On Friday, New Mexico regulators announced the Cannabis Regulatory Advisory Committee. The Committee met on Tuesday to consider proposed producer rules for the state’s forthcoming adult use industry.
Pushback in Georgia.
As Cannabis Wire reported last month, Georgia regulators awarded the first-ever cultivation licenses, which were years in the making. Among the six licensees was Trulieve, which, as Cannabis Wire reported in 2019, was lobbying in the state.
Now, several applicants who were not awarded licenses have filed “protests” with the state, including Curaleaf, who has also registered to lobby in the state.
On Monday, the Atlanta Journal-Constitution dug up the fact that one of the board members of Botanical Sciences LLC is former US Representative Tom Price (who also at one point was former President Donald Trump’s secretary of health), who opposed medical cannabis legislation while in that role.
Suffice it to say that patients, who have already waited years for legal access to medical cannabis in-state, and not just a legal right to possess the products, will likely be waiting months longer.
Minnesota to consider allowing medical cannabis for anxiety, again, and edibles.

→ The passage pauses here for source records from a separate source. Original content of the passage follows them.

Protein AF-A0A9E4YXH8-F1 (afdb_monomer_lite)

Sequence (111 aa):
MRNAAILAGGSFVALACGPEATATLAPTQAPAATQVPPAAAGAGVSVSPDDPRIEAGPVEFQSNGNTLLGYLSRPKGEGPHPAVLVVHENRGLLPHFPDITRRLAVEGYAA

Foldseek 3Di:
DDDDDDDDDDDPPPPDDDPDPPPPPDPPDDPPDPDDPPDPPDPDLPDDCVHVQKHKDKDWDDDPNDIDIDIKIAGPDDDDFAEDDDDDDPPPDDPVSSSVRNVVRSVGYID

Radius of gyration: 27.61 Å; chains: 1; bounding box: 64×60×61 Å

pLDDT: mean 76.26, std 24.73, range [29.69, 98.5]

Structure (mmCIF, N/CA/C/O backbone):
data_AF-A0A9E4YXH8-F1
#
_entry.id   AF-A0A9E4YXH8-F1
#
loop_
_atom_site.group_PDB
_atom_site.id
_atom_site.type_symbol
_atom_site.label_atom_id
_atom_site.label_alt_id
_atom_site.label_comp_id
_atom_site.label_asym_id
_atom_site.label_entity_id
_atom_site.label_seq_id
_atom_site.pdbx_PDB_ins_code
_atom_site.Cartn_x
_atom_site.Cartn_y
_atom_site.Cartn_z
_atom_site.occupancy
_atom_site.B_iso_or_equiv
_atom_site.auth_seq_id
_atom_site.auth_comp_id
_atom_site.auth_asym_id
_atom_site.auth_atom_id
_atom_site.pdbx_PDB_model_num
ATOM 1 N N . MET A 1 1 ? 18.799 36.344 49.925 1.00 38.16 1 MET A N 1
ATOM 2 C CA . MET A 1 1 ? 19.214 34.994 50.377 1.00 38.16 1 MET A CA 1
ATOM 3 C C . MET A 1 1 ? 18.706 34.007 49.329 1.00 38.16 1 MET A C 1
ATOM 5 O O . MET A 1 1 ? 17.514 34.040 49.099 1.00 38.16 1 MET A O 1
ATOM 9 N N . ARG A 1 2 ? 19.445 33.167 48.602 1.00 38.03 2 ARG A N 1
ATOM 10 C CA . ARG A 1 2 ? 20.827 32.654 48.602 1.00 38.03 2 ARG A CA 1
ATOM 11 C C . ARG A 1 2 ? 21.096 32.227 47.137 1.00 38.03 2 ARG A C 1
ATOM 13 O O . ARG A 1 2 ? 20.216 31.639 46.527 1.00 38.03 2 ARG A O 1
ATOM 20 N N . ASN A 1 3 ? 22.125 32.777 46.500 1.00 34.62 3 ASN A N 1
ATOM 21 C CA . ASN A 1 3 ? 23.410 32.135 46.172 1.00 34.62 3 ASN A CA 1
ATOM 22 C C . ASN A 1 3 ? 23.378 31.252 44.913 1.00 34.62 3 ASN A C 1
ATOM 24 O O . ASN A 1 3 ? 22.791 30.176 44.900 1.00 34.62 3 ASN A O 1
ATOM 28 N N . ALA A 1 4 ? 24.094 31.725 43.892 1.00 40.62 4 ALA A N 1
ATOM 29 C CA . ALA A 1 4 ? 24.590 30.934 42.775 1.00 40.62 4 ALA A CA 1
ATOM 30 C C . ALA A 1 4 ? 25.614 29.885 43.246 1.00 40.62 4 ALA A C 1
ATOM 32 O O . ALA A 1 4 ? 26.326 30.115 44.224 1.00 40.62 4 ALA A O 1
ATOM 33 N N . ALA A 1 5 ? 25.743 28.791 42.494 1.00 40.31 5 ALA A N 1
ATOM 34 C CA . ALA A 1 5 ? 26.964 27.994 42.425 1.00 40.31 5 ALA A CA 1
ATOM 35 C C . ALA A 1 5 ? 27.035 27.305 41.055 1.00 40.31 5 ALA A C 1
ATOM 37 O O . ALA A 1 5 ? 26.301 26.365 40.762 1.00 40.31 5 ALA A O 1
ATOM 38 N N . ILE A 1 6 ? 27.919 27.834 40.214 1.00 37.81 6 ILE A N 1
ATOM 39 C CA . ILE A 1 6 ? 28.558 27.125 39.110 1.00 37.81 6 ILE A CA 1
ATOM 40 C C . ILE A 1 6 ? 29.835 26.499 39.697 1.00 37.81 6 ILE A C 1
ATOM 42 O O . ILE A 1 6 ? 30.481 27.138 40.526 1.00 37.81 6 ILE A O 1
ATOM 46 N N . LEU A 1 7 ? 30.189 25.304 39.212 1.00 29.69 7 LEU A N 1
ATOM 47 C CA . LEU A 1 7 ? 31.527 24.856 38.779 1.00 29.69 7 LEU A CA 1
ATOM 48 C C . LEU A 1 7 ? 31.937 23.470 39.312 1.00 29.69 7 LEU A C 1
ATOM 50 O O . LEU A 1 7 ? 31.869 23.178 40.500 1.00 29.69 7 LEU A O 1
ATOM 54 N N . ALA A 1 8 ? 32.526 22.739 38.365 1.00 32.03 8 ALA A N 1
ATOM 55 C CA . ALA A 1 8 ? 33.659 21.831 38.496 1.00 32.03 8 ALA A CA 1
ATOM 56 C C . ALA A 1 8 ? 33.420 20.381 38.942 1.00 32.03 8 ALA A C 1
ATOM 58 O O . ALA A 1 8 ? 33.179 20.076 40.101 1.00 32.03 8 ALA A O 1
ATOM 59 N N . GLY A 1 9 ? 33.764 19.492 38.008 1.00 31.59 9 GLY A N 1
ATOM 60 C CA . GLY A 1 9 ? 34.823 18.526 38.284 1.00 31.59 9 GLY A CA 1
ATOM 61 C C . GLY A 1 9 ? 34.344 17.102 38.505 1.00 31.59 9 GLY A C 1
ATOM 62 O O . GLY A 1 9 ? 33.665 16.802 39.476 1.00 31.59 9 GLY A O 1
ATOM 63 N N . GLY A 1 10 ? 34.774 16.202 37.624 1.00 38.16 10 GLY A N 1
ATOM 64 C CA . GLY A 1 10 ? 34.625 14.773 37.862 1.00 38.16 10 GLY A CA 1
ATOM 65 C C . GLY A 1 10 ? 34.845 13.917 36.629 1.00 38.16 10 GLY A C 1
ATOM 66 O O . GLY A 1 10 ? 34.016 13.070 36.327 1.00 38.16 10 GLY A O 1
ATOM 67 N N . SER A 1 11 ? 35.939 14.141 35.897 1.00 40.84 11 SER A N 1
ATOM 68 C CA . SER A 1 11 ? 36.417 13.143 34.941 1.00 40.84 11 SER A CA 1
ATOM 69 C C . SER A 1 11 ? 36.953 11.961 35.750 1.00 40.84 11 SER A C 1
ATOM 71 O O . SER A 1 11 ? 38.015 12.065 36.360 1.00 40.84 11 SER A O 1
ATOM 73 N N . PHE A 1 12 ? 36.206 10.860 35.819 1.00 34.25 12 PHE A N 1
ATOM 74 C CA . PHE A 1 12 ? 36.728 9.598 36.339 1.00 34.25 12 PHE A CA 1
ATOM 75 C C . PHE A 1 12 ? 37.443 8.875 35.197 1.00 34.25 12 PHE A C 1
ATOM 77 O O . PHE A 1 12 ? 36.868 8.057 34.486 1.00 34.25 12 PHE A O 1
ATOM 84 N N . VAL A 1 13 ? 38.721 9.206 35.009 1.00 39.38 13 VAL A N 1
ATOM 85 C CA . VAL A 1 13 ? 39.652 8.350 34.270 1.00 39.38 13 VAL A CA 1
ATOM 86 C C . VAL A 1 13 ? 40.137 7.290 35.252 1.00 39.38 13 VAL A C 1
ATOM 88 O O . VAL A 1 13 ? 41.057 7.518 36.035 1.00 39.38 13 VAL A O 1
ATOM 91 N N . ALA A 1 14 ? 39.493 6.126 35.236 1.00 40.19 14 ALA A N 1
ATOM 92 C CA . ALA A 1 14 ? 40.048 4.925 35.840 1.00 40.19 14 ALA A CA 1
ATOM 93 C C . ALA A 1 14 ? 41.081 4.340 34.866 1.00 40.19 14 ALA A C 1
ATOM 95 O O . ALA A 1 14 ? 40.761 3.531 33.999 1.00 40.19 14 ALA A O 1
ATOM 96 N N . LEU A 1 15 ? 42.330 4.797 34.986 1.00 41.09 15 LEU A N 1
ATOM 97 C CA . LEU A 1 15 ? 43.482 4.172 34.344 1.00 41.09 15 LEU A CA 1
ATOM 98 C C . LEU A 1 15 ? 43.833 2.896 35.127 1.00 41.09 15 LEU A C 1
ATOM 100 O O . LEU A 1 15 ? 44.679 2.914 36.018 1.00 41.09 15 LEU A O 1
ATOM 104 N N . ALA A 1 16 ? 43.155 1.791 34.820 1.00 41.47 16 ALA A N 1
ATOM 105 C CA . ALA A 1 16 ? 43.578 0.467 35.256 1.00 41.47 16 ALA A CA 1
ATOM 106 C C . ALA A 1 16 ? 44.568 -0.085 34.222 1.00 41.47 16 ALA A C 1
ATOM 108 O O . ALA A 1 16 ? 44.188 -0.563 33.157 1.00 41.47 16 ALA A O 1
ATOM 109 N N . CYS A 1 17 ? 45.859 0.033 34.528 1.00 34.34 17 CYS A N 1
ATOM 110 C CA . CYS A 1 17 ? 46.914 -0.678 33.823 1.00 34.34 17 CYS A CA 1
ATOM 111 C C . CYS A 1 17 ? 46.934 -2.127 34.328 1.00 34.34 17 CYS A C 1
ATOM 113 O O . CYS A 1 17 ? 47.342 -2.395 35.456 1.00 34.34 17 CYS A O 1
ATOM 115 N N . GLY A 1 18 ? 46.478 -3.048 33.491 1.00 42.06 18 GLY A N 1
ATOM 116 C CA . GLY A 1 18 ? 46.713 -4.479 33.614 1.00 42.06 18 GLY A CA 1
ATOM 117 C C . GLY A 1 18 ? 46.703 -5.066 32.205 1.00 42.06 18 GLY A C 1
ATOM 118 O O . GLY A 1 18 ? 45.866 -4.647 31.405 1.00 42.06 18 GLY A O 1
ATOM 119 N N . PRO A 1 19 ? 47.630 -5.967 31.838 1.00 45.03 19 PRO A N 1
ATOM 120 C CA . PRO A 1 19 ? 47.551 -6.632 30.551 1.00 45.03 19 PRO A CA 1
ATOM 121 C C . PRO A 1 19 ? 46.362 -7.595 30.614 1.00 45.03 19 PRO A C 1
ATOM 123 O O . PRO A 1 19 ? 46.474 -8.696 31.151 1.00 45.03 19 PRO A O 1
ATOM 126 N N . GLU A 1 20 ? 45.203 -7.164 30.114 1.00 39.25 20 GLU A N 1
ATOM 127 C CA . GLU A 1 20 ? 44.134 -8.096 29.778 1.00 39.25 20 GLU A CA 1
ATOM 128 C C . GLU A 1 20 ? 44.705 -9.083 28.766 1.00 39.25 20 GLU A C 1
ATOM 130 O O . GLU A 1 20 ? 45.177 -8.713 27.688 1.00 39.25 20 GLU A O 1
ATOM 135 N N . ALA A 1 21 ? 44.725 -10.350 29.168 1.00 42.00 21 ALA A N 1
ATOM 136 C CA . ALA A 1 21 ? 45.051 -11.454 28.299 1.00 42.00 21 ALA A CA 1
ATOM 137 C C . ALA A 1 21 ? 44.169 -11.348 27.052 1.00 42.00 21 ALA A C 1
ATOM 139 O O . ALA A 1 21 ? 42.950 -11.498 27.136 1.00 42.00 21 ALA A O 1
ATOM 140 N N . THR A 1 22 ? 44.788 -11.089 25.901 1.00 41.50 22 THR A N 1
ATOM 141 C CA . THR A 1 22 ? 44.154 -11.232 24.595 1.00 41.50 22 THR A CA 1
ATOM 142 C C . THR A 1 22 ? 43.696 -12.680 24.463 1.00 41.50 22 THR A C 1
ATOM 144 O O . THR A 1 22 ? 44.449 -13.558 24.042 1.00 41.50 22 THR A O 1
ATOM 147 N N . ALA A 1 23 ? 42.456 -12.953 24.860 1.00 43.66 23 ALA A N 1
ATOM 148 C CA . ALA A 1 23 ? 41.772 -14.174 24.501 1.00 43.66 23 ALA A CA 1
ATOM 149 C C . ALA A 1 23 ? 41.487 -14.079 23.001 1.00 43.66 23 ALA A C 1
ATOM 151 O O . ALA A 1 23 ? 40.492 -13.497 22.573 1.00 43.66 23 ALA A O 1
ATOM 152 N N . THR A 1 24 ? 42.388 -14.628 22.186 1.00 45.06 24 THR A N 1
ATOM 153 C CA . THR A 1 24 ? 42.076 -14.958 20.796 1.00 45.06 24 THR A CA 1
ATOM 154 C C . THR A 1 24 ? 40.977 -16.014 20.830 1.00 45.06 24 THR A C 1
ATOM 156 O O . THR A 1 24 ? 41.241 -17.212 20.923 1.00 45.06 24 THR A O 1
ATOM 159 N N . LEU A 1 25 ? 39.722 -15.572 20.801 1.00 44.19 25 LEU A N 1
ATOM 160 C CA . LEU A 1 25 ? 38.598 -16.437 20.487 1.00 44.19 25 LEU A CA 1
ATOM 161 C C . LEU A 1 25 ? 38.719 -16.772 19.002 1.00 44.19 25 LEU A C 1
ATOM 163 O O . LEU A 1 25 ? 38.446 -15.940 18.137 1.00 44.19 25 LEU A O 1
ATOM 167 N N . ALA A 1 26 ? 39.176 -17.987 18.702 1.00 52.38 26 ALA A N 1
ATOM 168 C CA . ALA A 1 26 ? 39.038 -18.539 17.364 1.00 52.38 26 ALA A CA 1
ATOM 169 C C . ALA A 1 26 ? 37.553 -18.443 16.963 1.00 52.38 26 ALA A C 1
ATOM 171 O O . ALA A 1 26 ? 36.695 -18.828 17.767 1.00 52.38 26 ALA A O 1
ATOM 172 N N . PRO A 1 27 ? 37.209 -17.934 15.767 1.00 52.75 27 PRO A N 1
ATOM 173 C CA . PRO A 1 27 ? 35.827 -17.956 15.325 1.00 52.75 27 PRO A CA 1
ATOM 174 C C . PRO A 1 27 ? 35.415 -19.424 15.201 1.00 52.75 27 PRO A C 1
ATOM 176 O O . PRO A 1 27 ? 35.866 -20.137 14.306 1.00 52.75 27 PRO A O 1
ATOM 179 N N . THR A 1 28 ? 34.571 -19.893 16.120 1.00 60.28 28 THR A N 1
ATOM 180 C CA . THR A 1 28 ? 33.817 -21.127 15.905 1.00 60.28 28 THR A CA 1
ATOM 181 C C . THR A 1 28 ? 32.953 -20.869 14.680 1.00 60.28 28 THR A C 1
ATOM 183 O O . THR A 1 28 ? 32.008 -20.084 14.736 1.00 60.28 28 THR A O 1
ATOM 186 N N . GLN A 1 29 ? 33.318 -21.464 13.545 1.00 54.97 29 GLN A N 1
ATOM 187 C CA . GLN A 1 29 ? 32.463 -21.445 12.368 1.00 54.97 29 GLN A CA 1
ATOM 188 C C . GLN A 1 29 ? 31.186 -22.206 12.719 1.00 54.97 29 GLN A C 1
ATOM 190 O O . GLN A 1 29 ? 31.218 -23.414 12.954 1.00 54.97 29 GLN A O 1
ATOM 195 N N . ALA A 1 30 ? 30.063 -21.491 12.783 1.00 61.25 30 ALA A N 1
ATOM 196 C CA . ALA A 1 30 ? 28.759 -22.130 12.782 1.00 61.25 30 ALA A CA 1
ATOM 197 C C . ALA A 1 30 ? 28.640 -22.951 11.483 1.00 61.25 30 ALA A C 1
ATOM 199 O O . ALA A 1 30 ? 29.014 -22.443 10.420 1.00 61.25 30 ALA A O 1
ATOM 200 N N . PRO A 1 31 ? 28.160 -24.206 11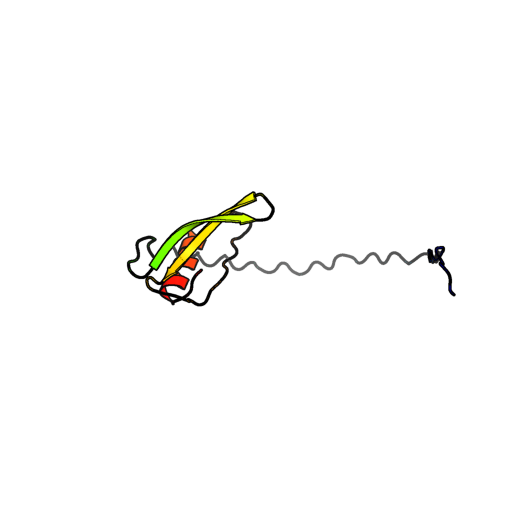.535 1.00 58.62 31 PRO A N 1
ATOM 201 C CA . PRO A 1 31 ? 27.959 -24.993 10.329 1.00 58.62 31 PRO A CA 1
ATOM 202 C C . PRO A 1 31 ? 27.030 -24.226 9.389 1.00 58.62 31 PRO A C 1
ATOM 204 O O . PRO A 1 31 ? 26.010 -23.683 9.817 1.00 58.62 31 PRO A O 1
ATOM 207 N N . ALA A 1 32 ? 27.413 -24.152 8.114 1.00 61.38 32 ALA A N 1
ATOM 208 C CA . ALA A 1 32 ? 26.622 -23.501 7.086 1.00 61.38 32 ALA A CA 1
ATOM 209 C C . ALA A 1 32 ? 25.211 -24.102 7.090 1.00 61.38 32 ALA A C 1
ATOM 211 O O . ALA A 1 32 ? 25.030 -25.279 6.774 1.00 61.38 32 ALA A O 1
ATOM 212 N N . ALA A 1 33 ? 24.214 -23.299 7.469 1.00 60.47 33 ALA A N 1
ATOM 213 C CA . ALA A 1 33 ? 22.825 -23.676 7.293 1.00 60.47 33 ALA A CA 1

The state’s Office of Medical Cannabis has opened public comment, until October 1, on two potentially transformative changes to its medical cannabis program.
One petition would allow “anxiety disorder” to be a qualifying condition, and the other would allow for sales of edible cannabis products. The state already allows for oral products that dissolve, but this change, if approved, would allow for “food products infused with cannabis extracts.”
Petitions to add anxiety have been brought forth every year since 2016, and this year, regulators will approach the issue differently. Specifically, the Office will provide a report to Minnesota Health Commissioner Jan Malcolm that lays out the potential benefits and harms to public health by adding the condition.
The report was prompted by Malcolm, who asked last year for “a review of the literature and research,” interviews with states that have “added or denied anxiety as a qualifying medical condition,” and “convening a work group of professionals with expertise in anxiety disorder to obtain their perspectives.”
Malcolm will decide on the two petitions this December.
+ More: Minnesota began to step toward broader cannabis reforms this year when the House passed an adult use legalization bill. But the legislation stopped there.
Leafly plans to pull a Weedmaps.
In June, Cannabis Wire reported in our newsletter that Weedmaps, which rose in popularity as a Yelp-like platform on which users could locate a cannabis shop, would be renamed WM Technology, Inc. upon its $579 million merger with Silver Spike Acquisition Corp. and listed on Nasdaq as MAPS.
Now, Leafly, which rose in popularity as a platform on which to read strain reviews, is planning to go public by the end of 2021 via a merger with Merida Merger Corp. I, after which it would be listed on Nasdaq as LFLY. According to the announcement, “the transaction values the combined company at an implied, fully diluted enterprise value of approximately $385 million and equity value of approximately $532 million, subject to any redemptions by Merida stockholders.”